What is required » From the records below, print only the part that opens with the line containing "ATOM 85 O O" and closes with the line containing "ATOM 108 O O"; omit the pictures.

Start of Data supplied

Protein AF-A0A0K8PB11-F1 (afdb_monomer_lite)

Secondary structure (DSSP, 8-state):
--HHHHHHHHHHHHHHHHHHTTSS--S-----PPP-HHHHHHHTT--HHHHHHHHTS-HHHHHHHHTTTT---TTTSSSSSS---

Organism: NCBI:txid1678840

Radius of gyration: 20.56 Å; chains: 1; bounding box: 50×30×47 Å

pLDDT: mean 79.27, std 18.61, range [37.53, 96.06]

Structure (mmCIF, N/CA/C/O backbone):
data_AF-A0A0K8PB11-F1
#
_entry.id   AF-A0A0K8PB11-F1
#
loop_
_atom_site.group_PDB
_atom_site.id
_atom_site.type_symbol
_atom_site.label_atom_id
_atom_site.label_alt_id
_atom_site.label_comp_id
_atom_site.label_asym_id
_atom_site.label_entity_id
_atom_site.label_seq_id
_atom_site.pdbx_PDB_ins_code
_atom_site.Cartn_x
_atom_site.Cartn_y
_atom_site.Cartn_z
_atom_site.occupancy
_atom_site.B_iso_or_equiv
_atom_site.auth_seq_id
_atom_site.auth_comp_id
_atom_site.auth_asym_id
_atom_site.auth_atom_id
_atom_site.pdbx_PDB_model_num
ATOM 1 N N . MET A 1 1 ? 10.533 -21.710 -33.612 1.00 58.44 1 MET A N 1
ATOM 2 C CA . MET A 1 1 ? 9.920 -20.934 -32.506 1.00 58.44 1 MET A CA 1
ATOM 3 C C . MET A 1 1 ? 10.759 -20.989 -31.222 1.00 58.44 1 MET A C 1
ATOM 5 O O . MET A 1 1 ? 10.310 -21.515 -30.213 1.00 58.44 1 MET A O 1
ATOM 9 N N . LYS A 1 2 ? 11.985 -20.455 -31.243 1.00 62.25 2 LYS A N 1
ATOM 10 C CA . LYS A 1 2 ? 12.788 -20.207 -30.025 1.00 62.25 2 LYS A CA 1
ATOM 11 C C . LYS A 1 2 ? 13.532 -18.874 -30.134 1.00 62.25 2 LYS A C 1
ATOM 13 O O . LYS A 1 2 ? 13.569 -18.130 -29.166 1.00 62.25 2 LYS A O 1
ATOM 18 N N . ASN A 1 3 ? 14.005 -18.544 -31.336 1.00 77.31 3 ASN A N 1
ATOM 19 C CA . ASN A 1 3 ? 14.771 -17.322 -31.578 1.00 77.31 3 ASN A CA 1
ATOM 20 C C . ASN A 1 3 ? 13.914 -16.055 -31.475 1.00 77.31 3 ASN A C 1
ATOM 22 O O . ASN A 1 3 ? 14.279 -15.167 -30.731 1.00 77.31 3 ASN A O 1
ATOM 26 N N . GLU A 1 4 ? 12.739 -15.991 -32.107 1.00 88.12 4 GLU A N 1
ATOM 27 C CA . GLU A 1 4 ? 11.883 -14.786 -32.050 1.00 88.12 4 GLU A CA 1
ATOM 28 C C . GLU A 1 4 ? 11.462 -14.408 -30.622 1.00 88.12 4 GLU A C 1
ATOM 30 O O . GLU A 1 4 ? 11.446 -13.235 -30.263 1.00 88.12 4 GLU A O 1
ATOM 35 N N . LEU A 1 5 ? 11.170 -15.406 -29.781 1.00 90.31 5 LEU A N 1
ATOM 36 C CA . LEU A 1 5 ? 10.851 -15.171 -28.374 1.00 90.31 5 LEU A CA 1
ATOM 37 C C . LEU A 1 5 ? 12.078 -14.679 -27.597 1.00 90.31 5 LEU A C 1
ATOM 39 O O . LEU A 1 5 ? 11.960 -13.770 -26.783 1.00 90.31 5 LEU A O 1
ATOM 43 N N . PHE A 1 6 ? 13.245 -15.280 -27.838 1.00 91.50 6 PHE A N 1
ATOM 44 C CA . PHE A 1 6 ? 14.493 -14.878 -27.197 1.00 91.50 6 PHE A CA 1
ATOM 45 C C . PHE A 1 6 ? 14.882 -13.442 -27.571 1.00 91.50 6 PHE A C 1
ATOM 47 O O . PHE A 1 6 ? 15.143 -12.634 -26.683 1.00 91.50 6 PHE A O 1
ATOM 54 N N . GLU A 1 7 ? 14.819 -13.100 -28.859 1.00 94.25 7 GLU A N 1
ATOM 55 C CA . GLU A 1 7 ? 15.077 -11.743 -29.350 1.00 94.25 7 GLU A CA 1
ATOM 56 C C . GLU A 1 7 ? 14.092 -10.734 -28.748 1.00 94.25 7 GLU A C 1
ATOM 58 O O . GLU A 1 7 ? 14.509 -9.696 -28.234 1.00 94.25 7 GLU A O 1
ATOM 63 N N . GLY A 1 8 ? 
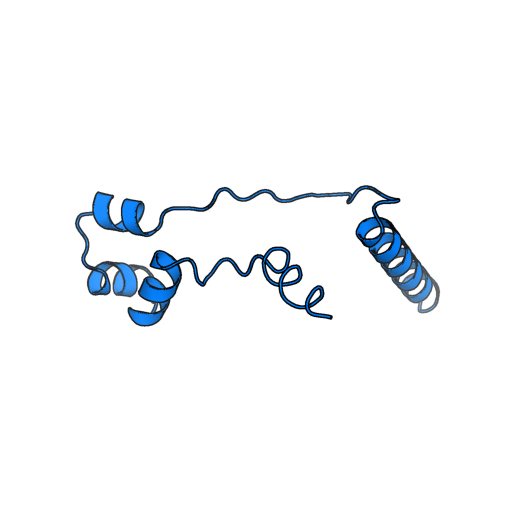12.797 -11.068 -28.697 1.00 93.19 8 GLY A N 1
ATOM 64 C CA . GLY A 1 8 ? 11.791 -10.207 -28.069 1.00 93.19 8 GLY A CA 1
ATOM 65 C C . GLY A 1 8 ? 12.033 -9.979 -26.571 1.00 93.19 8 GLY A C 1
ATOM 66 O O . GLY A 1 8 ? 11.802 -8.883 -26.055 1.00 93.19 8 GLY A O 1
ATOM 67 N N . LEU A 1 9 ? 12.557 -10.981 -25.857 1.00 94.75 9 LEU A N 1
ATOM 68 C CA . LEU A 1 9 ? 12.944 -10.830 -24.452 1.00 94.75 9 LEU A CA 1
ATOM 69 C C . LEU A 1 9 ? 14.167 -9.918 -24.299 1.00 94.75 9 LEU A C 1
ATOM 71 O O . LEU A 1 9 ? 14.137 -9.008 -23.466 1.00 94.75 9 LEU A O 1
ATOM 75 N N . CYS A 1 10 ? 15.208 -10.113 -25.112 1.00 94.62 10 CYS A N 1
ATOM 76 C CA . CYS A 1 10 ? 16.384 -9.242 -25.137 1.00 94.62 10 CYS A CA 1
ATOM 77 C C . CYS A 1 10 ? 16.005 -7.787 -25.441 1.00 94.62 10 CYS A C 1
ATOM 79 O O . CYS A 1 10 ? 16.478 -6.866 -24.769 1.00 94.62 10 CYS A O 1
ATOM 81 N N . GLU A 1 11 ? 15.099 -7.573 -26.393 1.00 94.75 11 GLU A N 1
ATOM 82 C CA . GLU A 1 11 ? 14.581 -6.248 -26.715 1.00 94.75 11 GLU A CA 1
ATOM 83 C C . GLU A 1 11 ? 13.844 -5.623 -25.520 1.00 94.75 11 GLU A C 1
ATOM 85 O O . GLU A 1 11 ? 14.141 -4.490 -25.135 1.00 94.75 11 GLU A O 1
ATOM 90 N N . SER A 1 12 ? 12.949 -6.373 -24.868 1.00 91.25 12 SER A N 1
ATOM 91 C CA . SER A 1 12 ? 12.206 -5.884 -23.697 1.00 91.25 12 SER A CA 1
ATOM 92 C C . SER A 1 12 ? 13.123 -5.486 -22.529 1.00 91.25 12 SER A C 1
ATOM 94 O O . SER A 1 12 ? 12.871 -4.489 -21.847 1.00 91.25 12 SER A O 1
ATOM 96 N N . LEU A 1 13 ? 14.233 -6.209 -22.329 1.00 94.25 13 LEU A N 1
ATOM 97 C CA . LEU A 1 13 ? 15.239 -5.886 -21.315 1.00 94.25 13 LEU A CA 1
ATOM 98 C C . LEU A 1 13 ? 15.991 -4.598 -21.6
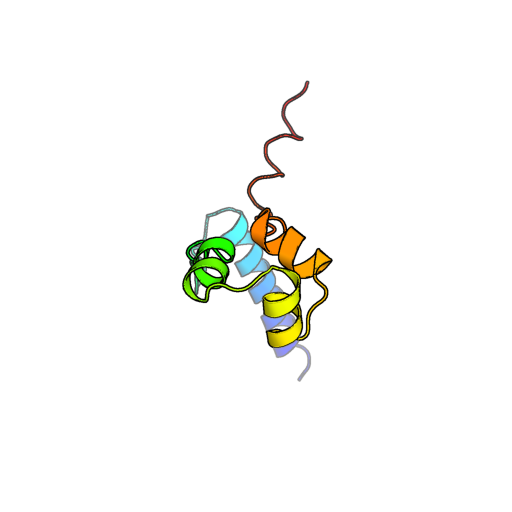55 1.00 94.25 13 LEU A C 1
ATOM 100 O O . LEU A 1 13 ? 16.163 -3.739 -20.790 1.00 94.25 13 LEU A O 1
ATOM 104 N N . ASN A 1 14 ? 16.387 -4.421 -22.916 1.00 94.81 14 ASN A N 1
ATOM 105 C CA . ASN A 1 14 ? 17.028 -3.187 -23.370 1.00 94.81 14 ASN A CA 1
ATOM 106 C C . ASN A 1 14 ? 16.100 -1.974 -23.207 1.00 94.81 14 ASN A C 1
ATOM 108 O O . ASN A 1 14 ? 16.532 -0.919 -22.732 1.00 94.81 14 ASN A O 1
ATOM 112 N N . GLN A 1 15 ? 14.812 -2.135 -23.523 1.00 93.00 15 GLN A N 1
ATOM 113 C CA . GLN A 1 15 ? 13.791 -1.112 -23.289 1.00 93.00 15 GLN A CA 1
ATOM 114 C C . GLN A 1 15 ? 13.652 -0.787 -21.792 1.00 93.00 15 GLN A C 1
ATOM 116 O O . GLN A 1 15 ? 13.612 0.388 -21.425 1.00 93.00 15 GLN A O 1
ATOM 121 N N . ALA A 1 16 ? 13.653 -1.796 -2
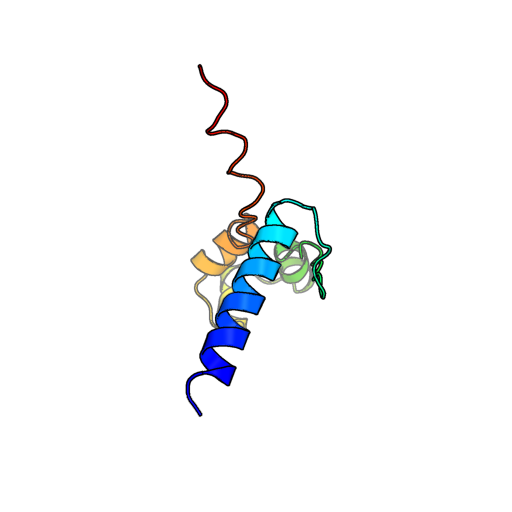0.913 1.00 90.56 16 ALA A N 1
ATOM 122 C CA . ALA A 1 16 ? 13.615 -1.593 -19.464 1.00 90.56 16 ALA A CA 1
ATOM 123 C C . ALA A 1 16 ? 14.838 -0.811 -18.947 1.00 90.56 16 ALA A C 1
ATOM 125 O O . ALA A 1 16 ? 14.681 0.116 -18.150 1.00 90.56 16 ALA A O 1
ATOM 126 N N . ILE A 1 17 ? 16.043 -1.117 -19.445 1.00 92.06 17 ILE A N 1
ATOM 127 C CA . ILE A 1 17 ? 17.278 -0.396 -19.092 1.00 92.06 17 ILE A CA 1
ATOM 128 C C . ILE A 1 17 ? 17.205 1.072 -19.537 1.00 92.06 17 ILE A C 1
ATOM 130 O O . ILE A 1 17 ? 17.580 1.966 -18.777 1.00 92.06 17 ILE A O 1
ATOM 134 N N . ALA A 1 18 ? 16.722 1.340 -20.752 1.00 91.88 18 ALA A N 1
ATOM 135 C CA . ALA A 1 18 ? 16.568 2.704 -21.261 1.00 91.88 18 ALA A CA 1
ATOM 136 C C . ALA A 1 18 ? 15.533 3.514 -20.458 1.00 91.88 18 ALA A C 1
ATOM 138 O O . ALA A 1 18 ? 15.735 4.700 -20.190 1.00 91.88 18 ALA A O 1
ATOM 139 N N . ILE A 1 19 ? 14.445 2.866 -20.026 1.00 90.44 19 ILE A N 1
ATOM 140 C CA . ILE A 1 19 ? 13.436 3.474 -19.152 1.00 90.44 19 ILE A CA 1
ATOM 141 C C . ILE A 1 19 ? 14.031 3.831 -17.785 1.00 90.44 19 ILE A C 1
ATOM 143 O O . ILE A 1 19 ? 13.809 4.939 -17.297 1.00 90.44 19 ILE A O 1
ATOM 147 N N . GLU A 1 20 ? 14.810 2.932 -17.179 1.00 86.94 20 GLU A N 1
ATOM 148 C CA . GLU A 1 20 ? 15.434 3.181 -15.872 1.00 86.94 20 GLU A CA 1
ATOM 149 C C . GLU A 1 20 ? 16.484 4.300 -15.939 1.00 86.94 20 GLU A C 1
ATOM 151 O O . GLU A 1 20 ? 16.539 5.155 -15.057 1.00 86.94 20 GLU A O 1
ATOM 156 N N . LYS A 1 21 ? 17.258 4.368 -17.033 1.00 89.69 21 LYS A N 1
ATOM 157 C CA . LYS A 1 21 ? 18.215 5.459 -17.302 1.00 89.69 21 LYS A CA 1
ATOM 158 C C . LYS A 1 21 ? 17.545 6.788 -17.683 1.00 89.69 21 LYS A C 1
ATOM 160 O O . LYS A 1 21 ? 18.238 7.789 -17.842 1.00 89.69 21 LYS A O 1
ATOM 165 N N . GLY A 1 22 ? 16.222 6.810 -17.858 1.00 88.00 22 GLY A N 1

End of Data supplied

Final answer »
ATOM 85 O O . GLU A 1 11 ? 14.141 -4.490 -25.135 1.00 94.75 11 GLU A O 1
ATOM 90 N N . SER A 1 12 ? 12.949 -6.373 -24.868 1.00 91.25 12 SER A N 1
ATOM 91 C CA . SER A 1 12 ? 12.206 -5.884 -23.697 1.00 91.25 12 SER A CA 1
ATOM 92 C C . SER A 1 12 ? 13.123 -5.486 -22.529 1.00 91.25 12 SER A C 1
ATOM 94 O O . SER A 1 12 ? 12.871 -4.489 -21.847 1.00 91.25 12 SER A O 1
ATOM 96 N N . LEU A 1 13 ? 14.233 -6.209 -22.329 1.00 94.25 13 LEU A N 1
ATOM 97 C CA . LEU A 1 13 ? 15.239 -5.886 -21.315 1.00 94.25 13 LEU A CA 1
ATOM 98 C C . LEU A 1 13 ? 15.991 -4.598 -21.6
55 1.00 94.25 13 LEU A C 1
ATOM 100 O O . LEU A 1 13 ? 16.163 -3.739 -20.790 1.00 94.25 13 LEU A O 1
ATOM 104 N N . ASN A 1 14 ? 16.387 -4.421 -22.916 1.00 94.81 14 ASN A N 1
ATOM 105 C CA . ASN A 1 14 ? 17.028 -3.187 -23.370 1.00 94.81 14 ASN A CA 1
ATOM 106 C C . ASN A 1 14 ? 16.100 -1.974 -23.207 1.00 94.81 14 ASN A C 1
ATOM 108 O O . ASN A 1 14 ? 16.532 -0.919 -22.732 1.00 94.81 14 ASN A O 1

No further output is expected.